• About this task
The answer must consist of every line from the entries below that contains the word "Homo".

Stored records
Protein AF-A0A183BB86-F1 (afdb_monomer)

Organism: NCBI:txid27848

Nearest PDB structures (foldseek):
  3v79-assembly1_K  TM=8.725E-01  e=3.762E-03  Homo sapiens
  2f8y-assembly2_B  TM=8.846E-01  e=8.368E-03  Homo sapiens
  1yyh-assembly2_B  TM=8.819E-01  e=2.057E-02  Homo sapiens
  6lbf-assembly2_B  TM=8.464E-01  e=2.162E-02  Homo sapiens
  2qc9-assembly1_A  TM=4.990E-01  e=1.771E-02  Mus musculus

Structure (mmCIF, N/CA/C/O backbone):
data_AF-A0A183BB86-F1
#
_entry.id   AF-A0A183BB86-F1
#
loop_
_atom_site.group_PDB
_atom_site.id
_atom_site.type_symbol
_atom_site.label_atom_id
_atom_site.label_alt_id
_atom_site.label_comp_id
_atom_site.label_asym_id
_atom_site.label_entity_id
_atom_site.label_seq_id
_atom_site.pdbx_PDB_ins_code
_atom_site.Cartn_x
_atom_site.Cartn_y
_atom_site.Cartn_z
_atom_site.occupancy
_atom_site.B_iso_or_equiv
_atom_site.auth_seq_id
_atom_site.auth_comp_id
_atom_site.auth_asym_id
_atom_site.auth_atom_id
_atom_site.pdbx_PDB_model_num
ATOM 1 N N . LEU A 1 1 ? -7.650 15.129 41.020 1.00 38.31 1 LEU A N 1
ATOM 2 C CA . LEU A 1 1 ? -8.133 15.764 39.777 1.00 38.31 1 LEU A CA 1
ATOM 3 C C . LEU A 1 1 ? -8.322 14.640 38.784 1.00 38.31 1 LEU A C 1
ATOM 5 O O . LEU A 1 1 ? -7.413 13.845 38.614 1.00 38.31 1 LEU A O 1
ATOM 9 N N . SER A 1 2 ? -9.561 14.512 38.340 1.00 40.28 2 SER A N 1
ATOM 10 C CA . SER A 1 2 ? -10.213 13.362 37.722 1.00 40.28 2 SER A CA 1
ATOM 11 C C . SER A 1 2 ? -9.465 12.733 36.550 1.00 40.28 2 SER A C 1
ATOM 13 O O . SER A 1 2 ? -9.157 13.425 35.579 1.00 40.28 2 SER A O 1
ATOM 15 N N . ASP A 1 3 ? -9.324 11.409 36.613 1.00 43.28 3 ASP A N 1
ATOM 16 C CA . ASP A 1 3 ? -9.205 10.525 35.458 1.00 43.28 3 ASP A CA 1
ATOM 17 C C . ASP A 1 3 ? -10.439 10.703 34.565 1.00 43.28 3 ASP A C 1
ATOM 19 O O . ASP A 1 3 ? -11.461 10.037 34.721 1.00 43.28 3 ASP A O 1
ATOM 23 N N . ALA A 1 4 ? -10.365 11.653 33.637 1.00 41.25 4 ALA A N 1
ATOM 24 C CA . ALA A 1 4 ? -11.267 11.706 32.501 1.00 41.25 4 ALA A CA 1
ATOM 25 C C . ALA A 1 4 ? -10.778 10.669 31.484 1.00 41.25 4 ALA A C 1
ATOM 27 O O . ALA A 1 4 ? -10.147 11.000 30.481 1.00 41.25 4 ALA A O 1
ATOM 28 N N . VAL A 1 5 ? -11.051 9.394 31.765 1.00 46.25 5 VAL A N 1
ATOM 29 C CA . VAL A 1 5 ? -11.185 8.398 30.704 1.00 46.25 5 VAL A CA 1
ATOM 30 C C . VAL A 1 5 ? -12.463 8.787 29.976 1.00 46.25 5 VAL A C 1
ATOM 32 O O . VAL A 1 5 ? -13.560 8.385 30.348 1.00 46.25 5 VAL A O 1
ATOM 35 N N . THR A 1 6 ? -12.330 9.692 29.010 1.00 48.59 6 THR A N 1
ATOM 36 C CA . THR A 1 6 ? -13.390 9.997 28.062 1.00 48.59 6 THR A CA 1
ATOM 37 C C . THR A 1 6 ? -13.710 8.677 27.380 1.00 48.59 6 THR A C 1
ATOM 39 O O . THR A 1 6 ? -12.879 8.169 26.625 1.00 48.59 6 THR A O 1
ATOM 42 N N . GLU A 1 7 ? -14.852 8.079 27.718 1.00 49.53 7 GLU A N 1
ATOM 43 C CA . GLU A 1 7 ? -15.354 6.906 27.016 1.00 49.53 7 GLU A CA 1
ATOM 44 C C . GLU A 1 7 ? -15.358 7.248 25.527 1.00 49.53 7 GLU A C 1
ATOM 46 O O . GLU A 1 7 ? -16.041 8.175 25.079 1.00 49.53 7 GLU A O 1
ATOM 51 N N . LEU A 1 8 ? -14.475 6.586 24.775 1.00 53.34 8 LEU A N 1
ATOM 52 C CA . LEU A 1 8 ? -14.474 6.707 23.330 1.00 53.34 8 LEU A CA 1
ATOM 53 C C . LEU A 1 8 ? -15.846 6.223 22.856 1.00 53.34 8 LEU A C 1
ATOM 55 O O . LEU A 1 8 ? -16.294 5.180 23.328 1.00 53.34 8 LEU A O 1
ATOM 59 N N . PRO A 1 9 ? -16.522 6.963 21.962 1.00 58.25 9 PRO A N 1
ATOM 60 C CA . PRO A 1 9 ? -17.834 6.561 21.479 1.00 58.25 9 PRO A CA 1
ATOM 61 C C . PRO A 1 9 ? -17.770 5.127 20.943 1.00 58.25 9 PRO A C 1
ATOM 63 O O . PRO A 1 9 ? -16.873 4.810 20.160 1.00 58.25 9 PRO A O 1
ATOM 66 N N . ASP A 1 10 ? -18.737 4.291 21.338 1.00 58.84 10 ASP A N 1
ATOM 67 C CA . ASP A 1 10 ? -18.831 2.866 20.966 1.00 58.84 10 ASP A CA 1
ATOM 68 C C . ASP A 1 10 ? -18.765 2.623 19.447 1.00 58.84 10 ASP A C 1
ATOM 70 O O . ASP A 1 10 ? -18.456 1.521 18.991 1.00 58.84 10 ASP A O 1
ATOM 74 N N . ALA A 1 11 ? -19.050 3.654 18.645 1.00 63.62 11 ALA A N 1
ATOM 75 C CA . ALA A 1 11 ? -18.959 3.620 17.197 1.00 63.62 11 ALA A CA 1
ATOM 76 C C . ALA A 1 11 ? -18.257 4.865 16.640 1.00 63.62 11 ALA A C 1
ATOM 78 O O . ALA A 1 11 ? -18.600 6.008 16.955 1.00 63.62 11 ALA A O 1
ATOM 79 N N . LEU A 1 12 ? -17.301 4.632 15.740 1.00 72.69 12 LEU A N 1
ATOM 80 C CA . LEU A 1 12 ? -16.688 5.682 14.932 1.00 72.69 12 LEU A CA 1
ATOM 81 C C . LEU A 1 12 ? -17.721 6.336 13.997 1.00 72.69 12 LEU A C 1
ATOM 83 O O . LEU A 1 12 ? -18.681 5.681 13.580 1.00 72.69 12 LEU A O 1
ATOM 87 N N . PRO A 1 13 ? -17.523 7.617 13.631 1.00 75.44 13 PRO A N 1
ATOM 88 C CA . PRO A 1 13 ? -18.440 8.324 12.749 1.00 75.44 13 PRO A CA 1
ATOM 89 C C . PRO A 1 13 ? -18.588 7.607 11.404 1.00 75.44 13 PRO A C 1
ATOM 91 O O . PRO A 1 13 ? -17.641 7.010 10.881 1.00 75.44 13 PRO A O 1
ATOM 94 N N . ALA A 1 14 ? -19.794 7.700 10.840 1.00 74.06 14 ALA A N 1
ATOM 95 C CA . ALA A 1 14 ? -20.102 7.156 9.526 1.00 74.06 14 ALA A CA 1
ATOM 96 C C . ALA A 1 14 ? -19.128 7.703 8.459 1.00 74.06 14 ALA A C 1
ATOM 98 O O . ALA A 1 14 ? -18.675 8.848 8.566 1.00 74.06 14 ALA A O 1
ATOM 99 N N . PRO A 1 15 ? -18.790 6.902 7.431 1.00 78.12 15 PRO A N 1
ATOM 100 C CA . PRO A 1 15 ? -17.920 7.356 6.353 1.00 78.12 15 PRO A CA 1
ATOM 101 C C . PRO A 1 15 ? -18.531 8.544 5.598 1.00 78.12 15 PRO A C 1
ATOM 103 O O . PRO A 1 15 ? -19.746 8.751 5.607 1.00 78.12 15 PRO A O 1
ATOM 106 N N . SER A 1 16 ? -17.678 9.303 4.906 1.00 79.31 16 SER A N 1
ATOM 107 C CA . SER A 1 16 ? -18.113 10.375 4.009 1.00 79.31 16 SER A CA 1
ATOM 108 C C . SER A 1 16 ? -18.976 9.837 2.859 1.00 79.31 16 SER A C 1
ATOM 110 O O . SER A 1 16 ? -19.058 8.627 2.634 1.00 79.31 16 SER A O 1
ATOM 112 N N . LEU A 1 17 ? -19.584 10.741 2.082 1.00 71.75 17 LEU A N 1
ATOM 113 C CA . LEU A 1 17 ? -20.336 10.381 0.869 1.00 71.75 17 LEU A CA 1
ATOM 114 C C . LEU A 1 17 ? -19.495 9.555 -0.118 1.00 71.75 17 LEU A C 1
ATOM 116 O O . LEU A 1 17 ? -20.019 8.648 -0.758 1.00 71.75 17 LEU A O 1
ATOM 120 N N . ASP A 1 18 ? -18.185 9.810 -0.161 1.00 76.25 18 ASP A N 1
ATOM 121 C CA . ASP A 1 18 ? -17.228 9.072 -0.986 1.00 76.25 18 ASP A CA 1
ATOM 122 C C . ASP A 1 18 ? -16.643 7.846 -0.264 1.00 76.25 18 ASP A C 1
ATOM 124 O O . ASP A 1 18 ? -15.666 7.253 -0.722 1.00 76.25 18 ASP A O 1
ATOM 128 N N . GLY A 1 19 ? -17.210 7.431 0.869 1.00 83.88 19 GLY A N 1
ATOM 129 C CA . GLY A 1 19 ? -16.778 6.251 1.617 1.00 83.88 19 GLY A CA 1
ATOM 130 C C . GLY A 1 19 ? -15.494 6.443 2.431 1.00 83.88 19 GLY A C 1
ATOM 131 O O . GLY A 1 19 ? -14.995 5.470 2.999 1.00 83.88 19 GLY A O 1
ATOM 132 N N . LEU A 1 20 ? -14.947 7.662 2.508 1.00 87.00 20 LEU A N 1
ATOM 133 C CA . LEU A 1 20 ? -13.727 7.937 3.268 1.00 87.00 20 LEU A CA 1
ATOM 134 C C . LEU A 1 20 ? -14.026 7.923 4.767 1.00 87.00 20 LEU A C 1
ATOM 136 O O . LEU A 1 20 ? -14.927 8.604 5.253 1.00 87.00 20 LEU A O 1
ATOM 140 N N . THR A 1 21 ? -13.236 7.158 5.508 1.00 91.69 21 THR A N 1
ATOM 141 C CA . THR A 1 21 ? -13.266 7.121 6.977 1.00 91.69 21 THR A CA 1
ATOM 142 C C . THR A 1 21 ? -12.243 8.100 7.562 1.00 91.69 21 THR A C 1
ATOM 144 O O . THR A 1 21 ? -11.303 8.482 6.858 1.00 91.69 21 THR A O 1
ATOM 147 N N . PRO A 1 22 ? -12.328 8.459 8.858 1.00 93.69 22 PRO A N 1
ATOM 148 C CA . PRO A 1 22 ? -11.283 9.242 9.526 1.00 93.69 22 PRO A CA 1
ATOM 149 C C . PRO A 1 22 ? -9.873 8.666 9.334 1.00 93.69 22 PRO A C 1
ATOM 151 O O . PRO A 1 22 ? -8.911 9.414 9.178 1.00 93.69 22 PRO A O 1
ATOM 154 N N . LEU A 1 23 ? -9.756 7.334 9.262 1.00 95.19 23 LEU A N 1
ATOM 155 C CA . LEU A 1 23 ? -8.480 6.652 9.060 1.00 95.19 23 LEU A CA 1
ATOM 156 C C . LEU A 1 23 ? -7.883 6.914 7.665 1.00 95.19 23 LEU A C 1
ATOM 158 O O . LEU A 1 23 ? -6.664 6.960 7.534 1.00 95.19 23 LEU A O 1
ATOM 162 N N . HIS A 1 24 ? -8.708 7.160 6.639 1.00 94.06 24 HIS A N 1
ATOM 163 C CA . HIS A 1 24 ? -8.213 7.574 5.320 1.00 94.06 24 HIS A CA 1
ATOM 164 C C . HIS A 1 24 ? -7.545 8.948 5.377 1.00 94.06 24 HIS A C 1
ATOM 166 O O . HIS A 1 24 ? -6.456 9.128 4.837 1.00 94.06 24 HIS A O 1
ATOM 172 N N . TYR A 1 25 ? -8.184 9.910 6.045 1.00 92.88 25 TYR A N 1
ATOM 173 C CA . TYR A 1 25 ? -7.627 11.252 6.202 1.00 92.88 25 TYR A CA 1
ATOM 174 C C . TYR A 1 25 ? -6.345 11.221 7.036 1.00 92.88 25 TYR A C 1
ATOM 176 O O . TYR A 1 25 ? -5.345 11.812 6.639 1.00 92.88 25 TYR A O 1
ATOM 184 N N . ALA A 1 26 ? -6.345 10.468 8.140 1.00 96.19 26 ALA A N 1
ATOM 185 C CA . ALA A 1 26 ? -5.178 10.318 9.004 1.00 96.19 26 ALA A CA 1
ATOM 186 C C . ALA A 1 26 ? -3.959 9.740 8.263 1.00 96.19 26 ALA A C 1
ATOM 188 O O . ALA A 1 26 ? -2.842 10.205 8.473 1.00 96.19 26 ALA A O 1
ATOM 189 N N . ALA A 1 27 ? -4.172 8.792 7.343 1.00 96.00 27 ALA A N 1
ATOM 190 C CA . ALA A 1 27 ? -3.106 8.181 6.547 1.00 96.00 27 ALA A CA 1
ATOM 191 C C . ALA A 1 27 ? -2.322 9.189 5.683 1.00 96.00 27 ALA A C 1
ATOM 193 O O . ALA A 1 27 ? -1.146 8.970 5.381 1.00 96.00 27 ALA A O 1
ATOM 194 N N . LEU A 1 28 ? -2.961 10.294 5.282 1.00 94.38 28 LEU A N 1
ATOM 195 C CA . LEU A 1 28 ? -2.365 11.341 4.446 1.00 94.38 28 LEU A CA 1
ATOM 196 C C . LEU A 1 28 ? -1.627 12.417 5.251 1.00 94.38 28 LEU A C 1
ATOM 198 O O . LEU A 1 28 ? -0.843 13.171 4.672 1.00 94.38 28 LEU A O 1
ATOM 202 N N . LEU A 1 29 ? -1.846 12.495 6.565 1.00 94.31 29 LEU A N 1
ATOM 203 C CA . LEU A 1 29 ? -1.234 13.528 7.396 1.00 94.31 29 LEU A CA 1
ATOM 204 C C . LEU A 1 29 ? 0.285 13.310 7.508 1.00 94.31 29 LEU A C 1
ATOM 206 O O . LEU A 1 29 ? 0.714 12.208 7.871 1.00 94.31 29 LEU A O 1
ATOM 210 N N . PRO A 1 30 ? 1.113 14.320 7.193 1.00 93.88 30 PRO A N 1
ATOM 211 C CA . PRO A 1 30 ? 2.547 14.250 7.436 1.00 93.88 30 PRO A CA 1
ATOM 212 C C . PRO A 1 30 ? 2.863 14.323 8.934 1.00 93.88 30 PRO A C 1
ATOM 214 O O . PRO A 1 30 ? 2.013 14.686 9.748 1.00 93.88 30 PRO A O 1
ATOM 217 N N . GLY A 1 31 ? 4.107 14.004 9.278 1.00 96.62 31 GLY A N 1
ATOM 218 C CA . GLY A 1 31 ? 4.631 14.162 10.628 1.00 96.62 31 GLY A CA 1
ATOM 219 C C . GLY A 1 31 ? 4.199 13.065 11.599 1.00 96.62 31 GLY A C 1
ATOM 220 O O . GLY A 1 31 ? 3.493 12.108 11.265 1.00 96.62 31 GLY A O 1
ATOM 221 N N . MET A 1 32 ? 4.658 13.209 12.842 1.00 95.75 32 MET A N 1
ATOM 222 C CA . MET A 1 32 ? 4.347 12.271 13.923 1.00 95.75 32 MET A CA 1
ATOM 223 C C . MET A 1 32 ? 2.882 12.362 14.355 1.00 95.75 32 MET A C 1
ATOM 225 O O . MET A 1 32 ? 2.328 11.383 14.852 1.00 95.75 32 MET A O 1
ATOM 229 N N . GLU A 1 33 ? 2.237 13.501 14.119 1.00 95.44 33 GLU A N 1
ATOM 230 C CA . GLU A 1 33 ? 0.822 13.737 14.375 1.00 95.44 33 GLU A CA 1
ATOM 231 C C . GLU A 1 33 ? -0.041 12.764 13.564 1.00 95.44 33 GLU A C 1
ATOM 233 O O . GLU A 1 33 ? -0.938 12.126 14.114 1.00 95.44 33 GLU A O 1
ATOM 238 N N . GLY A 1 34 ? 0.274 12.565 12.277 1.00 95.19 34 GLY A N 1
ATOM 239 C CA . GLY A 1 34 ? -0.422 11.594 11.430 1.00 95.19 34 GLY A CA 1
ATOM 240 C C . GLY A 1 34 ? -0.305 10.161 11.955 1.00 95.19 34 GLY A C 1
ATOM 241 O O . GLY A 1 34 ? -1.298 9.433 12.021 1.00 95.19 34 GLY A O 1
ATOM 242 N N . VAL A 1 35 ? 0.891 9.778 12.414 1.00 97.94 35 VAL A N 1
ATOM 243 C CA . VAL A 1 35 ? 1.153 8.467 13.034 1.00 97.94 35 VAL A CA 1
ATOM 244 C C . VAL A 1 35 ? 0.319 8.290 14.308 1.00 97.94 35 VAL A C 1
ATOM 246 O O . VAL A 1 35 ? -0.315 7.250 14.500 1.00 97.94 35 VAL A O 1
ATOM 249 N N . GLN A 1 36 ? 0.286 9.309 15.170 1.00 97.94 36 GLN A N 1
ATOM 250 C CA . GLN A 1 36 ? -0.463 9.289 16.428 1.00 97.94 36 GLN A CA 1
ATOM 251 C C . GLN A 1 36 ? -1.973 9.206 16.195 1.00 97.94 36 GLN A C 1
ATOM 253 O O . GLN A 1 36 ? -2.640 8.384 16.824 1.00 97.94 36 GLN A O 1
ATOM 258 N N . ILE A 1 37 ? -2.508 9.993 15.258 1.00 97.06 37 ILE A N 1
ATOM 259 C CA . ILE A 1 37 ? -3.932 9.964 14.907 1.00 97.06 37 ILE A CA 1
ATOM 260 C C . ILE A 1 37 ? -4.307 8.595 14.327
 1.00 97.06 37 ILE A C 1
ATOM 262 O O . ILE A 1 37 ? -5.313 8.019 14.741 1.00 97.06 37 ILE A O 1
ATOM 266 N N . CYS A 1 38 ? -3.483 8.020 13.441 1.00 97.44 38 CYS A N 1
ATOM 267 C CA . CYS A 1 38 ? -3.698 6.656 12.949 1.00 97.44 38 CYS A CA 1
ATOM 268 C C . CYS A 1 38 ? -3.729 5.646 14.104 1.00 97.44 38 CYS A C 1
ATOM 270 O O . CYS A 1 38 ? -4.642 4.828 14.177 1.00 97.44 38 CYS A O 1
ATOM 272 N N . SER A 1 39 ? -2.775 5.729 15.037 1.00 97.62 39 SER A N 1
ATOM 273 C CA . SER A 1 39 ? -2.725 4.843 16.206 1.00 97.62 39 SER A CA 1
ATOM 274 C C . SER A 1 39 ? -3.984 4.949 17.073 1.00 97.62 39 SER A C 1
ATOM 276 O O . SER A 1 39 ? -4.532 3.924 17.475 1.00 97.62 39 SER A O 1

• Exercise result
  3v79-assembly1_K  TM=8.725E-01  e=3.762E-03  Homo sapiens
  2f8y-assembly2_B  TM=8.846E-01  e=8.368E-03  Homo sapiens
  1yyh-assembly2_B  TM=8.819E-01  e=2.057E-02  Homo sapiens
  6lbf-assembly2_B  TM=8.464E-01  e=2.162E-02  Homo sapiens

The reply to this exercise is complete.